To begin with, I do not think that understanding has prevailed or been made
clear.  When the Supreme Court relies heavily upon the laws of other nations
on the use of the death penalty, it does not appear that the Court is simply
adducing this as a well-articulated argument but rather as an authoritative
statement.  While as a matter of public policy, and frankly of moral
urgency, I do think world trends on the death penalty to be a powerful
statement, I cannot agree that the meaning of the United States Constitution
can hinge on such foreign developments.

In addition, my objections remain with respect to the complicating nature of
citations to foreign law and foreign judgments and the alienation of the
people from dialogue and debate on matters of public importance.  If being
fully engaged in constitutional debate henceforth demands a fair degree of
familiarity with foreign law and courts, then lack of easy accessibility and
finite capacities of most human beings, even including lawyers and law
professors, means that those capable of fully participating will be fewer
and fewer and the field will become more and more esoteric.  I don't think
that's healthy.  Any reasonably well-educated and informed jurist or lawyer
knows how to search for, evaluate, and marshal other court decisions and law
review articles and treatises in making a constitutional argument.  Very few
would know where to begin in searching for foreign court decisions.  And, as
I've noted, even fewer would know what to make of what they find.  While a
law review article on the First Amendment is as easily understandable as a
court case on the same matter, a foreign court decision on a matter of
freedom of expression requires investment of substantial study into the
background of that nation's legal system, alternative texts, legitimacy of
translations, etc., etc. 

Greg Sisk

-----Original Message-----
From: Mark Tushnet [mailto:tushnet at law.georgetown.edu]
Sent: Thu 1/12/2006 10:41 PM
To: Sisk, Gregory C.
Cc: 'lawcourts-l at usc.edu'; 'CONLAWPROF at lists.ucla.edu'
Subject: Re: RE: Question/a suggestion to the list
 
I've written on this question, with one article forthcoming in 
Minnesota, another in Baltimore, and probably [I hope I can get it 
done] in Albany, so I won't address any but this of Greg Sisk's 
arguments here.  The one that caught my attention was this:

"But to cite to such foreign decisions inevitably leaves the 
impression that they have some authoritative weight."  My 
question is this:  What of citations of law review articles (to 
sharpen the point:  by members of this list, and making 
arguments of law rather than presenting empirical information)?


-----Original Message-----
From: MatthewHPolSci at aol.com [mailto:MatthewHPolSci at aol.com]
Sent: Thu 1/12/2006 11:30 PM
To: tushnet at law.georgetown.edu; Sisk, Gregory C.
Cc: lawcourts-l at usc.edu; CONLAWPROF at lists.ucla.edu
Subject: Re: Question/a suggestion to the list
 
Since I introduced the "local people" element into the argument,  I have to
respond to one part of Prof.

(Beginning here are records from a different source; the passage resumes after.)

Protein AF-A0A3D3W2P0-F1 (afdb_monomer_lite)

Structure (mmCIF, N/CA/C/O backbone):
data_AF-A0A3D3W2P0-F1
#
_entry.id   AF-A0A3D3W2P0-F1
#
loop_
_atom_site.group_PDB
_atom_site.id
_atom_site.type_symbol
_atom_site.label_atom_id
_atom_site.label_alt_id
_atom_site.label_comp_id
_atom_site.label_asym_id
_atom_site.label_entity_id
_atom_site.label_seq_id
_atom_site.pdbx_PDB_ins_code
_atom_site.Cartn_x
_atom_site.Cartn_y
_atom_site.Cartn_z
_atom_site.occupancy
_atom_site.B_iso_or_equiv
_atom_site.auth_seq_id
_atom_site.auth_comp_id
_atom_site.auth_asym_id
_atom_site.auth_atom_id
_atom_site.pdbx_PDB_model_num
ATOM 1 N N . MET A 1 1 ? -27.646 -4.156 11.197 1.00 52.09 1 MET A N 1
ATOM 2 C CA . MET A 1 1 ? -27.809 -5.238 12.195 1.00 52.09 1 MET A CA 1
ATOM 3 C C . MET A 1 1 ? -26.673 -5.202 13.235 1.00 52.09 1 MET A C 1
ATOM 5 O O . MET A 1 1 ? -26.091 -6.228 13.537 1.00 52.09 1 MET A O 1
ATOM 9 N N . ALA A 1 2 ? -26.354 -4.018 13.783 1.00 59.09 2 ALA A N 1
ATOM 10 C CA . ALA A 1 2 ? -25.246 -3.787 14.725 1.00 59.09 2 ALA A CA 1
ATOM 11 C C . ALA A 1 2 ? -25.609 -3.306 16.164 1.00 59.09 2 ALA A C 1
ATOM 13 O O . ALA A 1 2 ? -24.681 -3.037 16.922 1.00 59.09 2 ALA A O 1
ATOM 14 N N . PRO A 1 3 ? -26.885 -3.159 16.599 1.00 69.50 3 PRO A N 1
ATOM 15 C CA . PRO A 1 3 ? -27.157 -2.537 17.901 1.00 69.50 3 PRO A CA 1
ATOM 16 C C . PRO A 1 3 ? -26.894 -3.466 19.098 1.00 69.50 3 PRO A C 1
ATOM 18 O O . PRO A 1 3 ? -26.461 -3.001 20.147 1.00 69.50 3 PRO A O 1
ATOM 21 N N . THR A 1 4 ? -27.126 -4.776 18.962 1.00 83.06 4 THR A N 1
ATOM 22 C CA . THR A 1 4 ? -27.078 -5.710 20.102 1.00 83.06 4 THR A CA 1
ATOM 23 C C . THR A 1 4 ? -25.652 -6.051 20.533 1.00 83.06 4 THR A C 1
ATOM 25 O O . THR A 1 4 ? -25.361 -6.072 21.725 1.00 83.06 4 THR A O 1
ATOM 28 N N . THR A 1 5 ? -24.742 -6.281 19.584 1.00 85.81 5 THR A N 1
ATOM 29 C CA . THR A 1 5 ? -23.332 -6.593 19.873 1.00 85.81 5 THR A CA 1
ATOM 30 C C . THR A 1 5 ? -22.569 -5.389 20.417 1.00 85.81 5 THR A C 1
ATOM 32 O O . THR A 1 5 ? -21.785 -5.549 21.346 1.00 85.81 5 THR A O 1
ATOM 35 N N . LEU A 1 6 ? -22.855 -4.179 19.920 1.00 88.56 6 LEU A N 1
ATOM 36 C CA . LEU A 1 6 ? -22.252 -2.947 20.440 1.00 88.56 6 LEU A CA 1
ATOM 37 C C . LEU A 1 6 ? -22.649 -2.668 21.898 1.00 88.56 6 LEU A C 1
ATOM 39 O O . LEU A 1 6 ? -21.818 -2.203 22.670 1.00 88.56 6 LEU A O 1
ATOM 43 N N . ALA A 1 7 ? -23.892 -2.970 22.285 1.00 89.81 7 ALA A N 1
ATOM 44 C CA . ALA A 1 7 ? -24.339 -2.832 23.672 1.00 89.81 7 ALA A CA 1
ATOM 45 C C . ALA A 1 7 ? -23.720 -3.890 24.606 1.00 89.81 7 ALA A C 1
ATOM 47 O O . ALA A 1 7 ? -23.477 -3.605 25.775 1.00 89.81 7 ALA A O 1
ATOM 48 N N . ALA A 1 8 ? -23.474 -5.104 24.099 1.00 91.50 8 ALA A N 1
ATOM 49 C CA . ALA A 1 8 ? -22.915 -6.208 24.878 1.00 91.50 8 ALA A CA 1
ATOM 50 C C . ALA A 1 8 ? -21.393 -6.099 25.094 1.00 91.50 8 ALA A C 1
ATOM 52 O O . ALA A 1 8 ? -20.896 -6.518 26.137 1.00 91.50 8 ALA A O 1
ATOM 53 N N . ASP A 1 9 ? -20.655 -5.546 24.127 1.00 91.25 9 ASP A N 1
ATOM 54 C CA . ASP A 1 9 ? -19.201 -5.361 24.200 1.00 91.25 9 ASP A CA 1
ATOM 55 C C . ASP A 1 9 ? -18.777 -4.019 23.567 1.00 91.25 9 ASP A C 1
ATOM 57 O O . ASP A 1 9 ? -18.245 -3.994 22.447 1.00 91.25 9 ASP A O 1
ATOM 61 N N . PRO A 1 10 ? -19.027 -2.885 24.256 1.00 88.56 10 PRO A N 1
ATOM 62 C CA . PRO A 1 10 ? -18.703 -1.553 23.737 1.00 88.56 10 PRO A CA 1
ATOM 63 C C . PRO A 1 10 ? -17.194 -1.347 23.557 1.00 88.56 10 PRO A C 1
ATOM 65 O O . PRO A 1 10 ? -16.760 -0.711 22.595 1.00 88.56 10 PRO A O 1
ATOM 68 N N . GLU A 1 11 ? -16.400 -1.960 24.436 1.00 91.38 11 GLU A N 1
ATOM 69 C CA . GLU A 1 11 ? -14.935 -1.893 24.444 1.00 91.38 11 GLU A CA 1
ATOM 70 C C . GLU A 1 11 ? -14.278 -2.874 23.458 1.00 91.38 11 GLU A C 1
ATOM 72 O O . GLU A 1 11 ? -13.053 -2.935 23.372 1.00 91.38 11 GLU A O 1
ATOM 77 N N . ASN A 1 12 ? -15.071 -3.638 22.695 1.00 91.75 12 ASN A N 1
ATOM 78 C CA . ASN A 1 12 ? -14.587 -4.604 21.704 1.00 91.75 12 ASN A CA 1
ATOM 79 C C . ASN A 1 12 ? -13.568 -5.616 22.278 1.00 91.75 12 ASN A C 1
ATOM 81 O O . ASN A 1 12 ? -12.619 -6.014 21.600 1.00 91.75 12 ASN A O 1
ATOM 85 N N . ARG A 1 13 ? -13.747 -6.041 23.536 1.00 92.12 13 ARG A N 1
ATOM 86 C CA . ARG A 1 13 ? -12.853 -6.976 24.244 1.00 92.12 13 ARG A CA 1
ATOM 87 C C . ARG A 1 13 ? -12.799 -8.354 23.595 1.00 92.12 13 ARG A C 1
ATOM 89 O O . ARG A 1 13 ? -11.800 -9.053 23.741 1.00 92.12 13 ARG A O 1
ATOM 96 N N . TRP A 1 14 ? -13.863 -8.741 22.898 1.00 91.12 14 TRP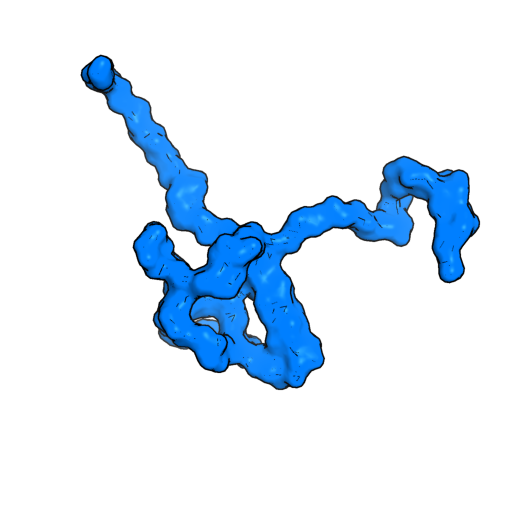 A N 1
ATOM 97 C CA . TRP A 1 14 ? -13.959 -10.010 22.177 1.00 91.12 14 TRP A CA 1
ATOM 98 C C . TRP A 1 14 ? -13.654 -9.867 20.680 1.00 91.12 14 TRP A C 1
ATOM 100 O O . TRP A 1 14 ? -13.817 -10.834 19.940 1.00 91.12 14 TRP A O 1
ATOM 110 N N . TYR A 1 15 ? -13.215 -8.681 20.232 1.00 89.69 15 TYR A N 1
ATOM 111 C CA . TYR A 1 15 ? -12.832 -8.391 18.845 1.00 89.69 15 TYR A CA 1
ATOM 112 C C . TYR A 1 15 ? -13.919 -8.732 17.808 1.00 89.69 15 TYR A C 1
ATOM 114 O O . TYR A 1 15 ? -13.629 -9.188 16.703 1.00 89.69 15 TYR A O 1
ATOM 122 N N . TRP A 1 16 ? -15.192 -8.499 18.145 1.00 89.25 16 TRP A N 1
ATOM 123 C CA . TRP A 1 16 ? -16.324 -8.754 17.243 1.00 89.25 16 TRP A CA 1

Sisk's response.
 
1.  Any attempt to present views effectively to "local people" is bound to
fail.
 
If it can't be done, it can't be done?  Who has tried, when, where, and how?
What theory of learning and persuasion is involved here?  
 
2.  It is a good thing that it is bound to fail.
 
That says maybe there is a chance that it would work, but it would be bad if
it worked.
 
Respect to a colleague should forbid my saying "Huh?" So I do not say it.  I
merely plead confusion.
 
Why on earth is not the Sisk Doctrine equally good for all aspects of law?
First Amendment?  Second Amendment?  Fourth Amendment?  Fifth Amendment?
Heaven fobid that one should use the words "slippery slope."
 
One final question.  As a matter of procedure, does the Sisk Doctrine apply
to law, but not to the other fields of expertise and policy where public
opinion (and hence the opinions of the "local people") is empirically (as
well as normatively) relevant.
 
I usually do not say such things as this.  But It strikes me, as one who has
been around this business for some years, that law professors (if the Sisk
Doctrine be taken as a norm) must be scared of democracy.